[WHAT TO DO]
In the records below, find the line containing "ATOM 50 C CA" and the line containing "ATOM 71 C CA". Give again exactly those lines and every line between them, omitting the pictures.

[DATA RECORDS]
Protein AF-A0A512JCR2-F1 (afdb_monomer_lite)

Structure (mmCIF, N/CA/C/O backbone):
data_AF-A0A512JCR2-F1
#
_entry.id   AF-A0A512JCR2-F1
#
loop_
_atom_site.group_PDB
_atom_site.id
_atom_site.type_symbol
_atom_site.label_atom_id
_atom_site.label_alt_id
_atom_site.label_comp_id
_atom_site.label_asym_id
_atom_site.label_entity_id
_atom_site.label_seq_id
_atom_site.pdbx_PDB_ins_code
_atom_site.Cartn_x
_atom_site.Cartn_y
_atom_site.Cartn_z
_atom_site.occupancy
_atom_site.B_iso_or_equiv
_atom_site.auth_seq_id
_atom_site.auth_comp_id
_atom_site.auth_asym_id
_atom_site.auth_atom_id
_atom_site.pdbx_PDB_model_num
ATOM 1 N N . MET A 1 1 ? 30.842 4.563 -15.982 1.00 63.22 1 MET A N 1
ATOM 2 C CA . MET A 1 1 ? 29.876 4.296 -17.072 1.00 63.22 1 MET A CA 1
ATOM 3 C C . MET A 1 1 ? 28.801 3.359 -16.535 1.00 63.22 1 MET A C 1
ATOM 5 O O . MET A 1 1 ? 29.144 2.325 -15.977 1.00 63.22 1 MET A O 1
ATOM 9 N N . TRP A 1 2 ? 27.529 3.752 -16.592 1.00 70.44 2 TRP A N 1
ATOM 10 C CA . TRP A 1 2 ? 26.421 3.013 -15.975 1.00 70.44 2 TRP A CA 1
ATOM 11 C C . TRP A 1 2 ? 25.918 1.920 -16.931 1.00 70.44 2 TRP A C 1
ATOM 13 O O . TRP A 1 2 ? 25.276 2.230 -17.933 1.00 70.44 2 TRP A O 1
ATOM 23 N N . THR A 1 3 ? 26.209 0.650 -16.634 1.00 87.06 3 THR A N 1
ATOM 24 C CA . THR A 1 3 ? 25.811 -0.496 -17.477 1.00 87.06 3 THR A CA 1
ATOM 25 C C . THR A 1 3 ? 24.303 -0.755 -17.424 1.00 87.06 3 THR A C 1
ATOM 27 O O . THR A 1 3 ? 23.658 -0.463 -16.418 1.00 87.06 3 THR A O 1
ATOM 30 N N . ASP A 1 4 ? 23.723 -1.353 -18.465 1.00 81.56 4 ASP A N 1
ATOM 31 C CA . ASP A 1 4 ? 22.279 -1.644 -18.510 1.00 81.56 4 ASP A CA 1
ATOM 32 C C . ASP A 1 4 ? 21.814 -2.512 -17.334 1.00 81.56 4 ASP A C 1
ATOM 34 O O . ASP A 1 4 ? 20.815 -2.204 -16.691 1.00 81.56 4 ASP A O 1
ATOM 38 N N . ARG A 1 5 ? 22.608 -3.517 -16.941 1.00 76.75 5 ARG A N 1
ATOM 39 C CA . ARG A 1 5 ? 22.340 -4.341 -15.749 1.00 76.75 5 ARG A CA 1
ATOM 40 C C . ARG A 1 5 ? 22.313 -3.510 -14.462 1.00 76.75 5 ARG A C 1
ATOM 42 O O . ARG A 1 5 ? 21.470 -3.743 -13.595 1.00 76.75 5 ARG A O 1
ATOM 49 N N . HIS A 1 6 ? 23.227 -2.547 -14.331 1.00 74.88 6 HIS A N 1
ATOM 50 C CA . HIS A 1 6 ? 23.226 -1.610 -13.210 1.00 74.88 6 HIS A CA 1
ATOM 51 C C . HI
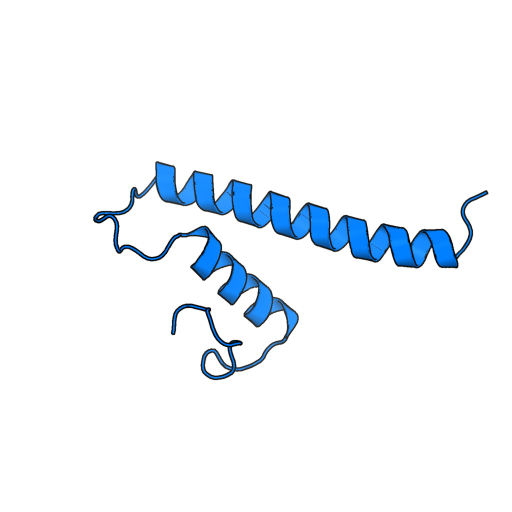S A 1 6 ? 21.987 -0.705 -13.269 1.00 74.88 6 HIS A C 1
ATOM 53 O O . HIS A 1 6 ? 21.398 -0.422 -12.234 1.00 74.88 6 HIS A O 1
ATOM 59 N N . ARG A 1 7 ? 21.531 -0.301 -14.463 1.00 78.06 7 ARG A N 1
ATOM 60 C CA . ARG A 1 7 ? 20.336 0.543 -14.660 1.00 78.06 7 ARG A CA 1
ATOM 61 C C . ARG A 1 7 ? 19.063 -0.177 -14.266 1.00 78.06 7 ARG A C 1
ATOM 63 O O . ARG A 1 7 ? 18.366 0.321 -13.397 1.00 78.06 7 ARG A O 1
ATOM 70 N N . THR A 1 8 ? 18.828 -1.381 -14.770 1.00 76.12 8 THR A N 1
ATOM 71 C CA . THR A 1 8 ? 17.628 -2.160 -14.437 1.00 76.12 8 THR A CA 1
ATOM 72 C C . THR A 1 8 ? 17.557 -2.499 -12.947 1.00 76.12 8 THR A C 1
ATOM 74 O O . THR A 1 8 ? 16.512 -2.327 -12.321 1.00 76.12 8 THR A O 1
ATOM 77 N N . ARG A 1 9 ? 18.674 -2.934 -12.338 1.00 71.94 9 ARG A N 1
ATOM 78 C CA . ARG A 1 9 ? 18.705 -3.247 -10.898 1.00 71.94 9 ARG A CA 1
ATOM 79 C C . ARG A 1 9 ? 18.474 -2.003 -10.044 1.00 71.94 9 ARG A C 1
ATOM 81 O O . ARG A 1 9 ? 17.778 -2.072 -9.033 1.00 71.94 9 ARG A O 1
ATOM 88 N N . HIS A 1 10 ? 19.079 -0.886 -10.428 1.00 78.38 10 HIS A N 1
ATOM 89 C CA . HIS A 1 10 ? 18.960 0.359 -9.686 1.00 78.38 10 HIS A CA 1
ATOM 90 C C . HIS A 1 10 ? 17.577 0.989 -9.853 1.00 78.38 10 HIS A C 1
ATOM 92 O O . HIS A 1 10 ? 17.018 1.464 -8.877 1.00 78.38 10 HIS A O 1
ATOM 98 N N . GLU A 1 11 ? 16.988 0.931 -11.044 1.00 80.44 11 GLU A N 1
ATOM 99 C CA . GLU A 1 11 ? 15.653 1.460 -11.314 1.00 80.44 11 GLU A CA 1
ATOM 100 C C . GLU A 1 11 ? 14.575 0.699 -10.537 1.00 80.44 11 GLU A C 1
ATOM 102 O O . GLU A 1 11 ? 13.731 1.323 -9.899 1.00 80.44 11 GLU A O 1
---
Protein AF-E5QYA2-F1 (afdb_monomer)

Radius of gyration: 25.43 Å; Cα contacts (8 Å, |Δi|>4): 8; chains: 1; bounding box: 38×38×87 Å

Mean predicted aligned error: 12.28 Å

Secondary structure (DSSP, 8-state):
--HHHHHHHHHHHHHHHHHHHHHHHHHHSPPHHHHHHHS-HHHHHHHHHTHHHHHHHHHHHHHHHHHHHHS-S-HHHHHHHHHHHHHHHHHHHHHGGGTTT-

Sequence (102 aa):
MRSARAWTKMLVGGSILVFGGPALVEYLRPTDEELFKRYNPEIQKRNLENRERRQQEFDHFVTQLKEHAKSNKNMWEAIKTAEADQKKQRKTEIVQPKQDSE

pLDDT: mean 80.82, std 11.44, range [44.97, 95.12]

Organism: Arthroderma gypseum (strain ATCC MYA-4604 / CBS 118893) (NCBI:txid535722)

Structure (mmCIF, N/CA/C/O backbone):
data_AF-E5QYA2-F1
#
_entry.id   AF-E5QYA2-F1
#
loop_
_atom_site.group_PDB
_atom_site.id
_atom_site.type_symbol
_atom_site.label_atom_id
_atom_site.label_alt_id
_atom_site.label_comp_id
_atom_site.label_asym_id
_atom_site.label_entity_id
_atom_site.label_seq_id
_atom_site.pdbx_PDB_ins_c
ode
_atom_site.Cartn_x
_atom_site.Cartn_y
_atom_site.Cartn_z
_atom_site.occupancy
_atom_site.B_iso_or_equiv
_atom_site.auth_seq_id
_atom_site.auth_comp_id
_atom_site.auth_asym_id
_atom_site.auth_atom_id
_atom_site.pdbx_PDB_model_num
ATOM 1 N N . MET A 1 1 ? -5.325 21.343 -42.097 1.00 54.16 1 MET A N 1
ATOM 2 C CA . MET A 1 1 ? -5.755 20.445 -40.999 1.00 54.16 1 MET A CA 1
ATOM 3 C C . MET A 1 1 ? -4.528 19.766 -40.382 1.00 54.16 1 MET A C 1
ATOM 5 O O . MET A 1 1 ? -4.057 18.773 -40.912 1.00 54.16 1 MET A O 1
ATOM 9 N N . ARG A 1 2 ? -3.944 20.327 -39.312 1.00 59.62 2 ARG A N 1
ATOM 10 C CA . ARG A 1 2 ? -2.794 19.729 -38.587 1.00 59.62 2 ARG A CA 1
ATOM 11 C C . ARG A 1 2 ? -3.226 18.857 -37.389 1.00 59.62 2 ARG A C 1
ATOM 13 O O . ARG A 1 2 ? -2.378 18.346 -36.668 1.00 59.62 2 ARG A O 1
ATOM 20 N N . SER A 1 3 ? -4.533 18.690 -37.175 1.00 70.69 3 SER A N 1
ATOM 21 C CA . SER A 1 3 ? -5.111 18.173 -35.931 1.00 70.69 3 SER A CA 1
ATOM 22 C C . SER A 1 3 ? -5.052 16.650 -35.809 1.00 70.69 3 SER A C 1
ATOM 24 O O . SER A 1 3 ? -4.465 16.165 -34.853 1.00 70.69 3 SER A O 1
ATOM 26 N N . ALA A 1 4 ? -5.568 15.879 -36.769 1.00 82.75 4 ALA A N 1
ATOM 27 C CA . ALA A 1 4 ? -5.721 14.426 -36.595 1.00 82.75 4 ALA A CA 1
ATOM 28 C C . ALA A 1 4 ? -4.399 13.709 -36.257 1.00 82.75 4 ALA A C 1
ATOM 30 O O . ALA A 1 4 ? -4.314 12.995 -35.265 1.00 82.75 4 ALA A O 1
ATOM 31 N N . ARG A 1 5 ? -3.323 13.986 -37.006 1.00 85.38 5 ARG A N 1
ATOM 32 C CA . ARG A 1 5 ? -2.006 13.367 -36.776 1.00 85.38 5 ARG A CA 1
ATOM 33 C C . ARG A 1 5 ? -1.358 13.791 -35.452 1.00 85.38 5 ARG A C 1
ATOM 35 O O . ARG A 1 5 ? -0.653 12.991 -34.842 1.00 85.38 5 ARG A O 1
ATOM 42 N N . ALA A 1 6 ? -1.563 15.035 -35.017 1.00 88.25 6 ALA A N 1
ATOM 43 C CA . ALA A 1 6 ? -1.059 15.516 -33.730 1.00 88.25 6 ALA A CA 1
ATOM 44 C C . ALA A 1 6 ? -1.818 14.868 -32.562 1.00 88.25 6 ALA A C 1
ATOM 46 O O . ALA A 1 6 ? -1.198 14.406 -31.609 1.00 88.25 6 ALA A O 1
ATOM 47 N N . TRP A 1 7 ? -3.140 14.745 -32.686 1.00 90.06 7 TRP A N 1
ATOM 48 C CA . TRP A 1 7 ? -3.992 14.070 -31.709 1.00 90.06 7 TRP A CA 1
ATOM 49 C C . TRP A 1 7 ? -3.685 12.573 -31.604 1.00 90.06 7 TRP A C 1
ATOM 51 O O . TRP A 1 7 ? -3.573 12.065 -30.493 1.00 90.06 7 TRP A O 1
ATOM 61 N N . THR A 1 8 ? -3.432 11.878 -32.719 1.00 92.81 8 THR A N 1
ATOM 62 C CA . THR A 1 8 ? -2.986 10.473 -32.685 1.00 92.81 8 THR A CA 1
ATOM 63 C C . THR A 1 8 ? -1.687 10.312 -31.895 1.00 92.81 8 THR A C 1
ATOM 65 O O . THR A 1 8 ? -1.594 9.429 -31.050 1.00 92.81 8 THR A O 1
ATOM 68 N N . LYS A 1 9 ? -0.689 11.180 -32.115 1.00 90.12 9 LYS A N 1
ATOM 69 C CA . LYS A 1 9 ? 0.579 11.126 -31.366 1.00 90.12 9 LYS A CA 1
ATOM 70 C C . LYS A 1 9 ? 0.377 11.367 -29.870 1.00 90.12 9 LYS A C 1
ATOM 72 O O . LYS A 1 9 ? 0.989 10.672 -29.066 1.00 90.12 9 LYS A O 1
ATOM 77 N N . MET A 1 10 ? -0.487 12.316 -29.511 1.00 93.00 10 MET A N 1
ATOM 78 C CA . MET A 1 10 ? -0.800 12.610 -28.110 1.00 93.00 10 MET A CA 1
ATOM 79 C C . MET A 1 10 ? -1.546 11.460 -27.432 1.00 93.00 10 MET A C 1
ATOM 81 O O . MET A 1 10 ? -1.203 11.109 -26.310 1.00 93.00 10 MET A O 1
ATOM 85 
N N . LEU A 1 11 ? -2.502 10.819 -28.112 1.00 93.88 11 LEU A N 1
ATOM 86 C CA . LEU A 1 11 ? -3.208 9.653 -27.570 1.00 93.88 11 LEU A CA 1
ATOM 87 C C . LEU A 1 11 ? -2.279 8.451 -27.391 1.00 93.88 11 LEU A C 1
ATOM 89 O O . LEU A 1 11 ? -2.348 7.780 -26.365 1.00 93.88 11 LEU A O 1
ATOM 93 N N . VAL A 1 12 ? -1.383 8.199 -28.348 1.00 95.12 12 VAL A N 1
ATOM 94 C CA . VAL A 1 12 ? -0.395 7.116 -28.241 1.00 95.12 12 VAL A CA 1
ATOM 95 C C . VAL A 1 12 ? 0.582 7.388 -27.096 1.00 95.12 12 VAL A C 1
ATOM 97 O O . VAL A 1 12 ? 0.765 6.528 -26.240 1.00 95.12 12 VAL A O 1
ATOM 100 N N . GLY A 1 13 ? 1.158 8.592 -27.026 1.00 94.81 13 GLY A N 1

[REPLY]
ATOM 50 C CA . HIS A 1 6 ? 23.226 -1.610 -13.210 1.00 74.88 6 HIS A CA 1
ATOM 51 C C . HI
S A 1 6 ? 21.987 -0.705 -13.269 1.00 74.88 6 HIS A C 1
ATOM 53 O O . HIS A 1 6 ? 21.398 -0.422 -12.234 1.00 74.88 6 HIS A O 1
ATOM 59 N N . ARG A 1 7 ? 21.531 -0.301 -14.463 1.00 78.06 7 ARG A N 1
ATOM 60 C CA . ARG A 1 7 ? 20.336 0.543 -14.660 1.00 78.06 7 ARG A CA 1
ATOM 61 C C . ARG A 1 7 ? 19.063 -0.177 -14.266 1.00 78.06 7 ARG A C 1
ATOM 63 O O . ARG A 1 7 ? 18.366 0.321 -13.397 1.00 78.06 7 ARG A O 1
ATOM 70 N N . THR A 1 8 ? 18.828 -1.381 -14.770 1.00 76.12 8 THR A N 1
ATOM 71 C CA . THR A 1 8 ? 17.628 -2.160 -14.437 1.00 76.12 8 THR A CA 1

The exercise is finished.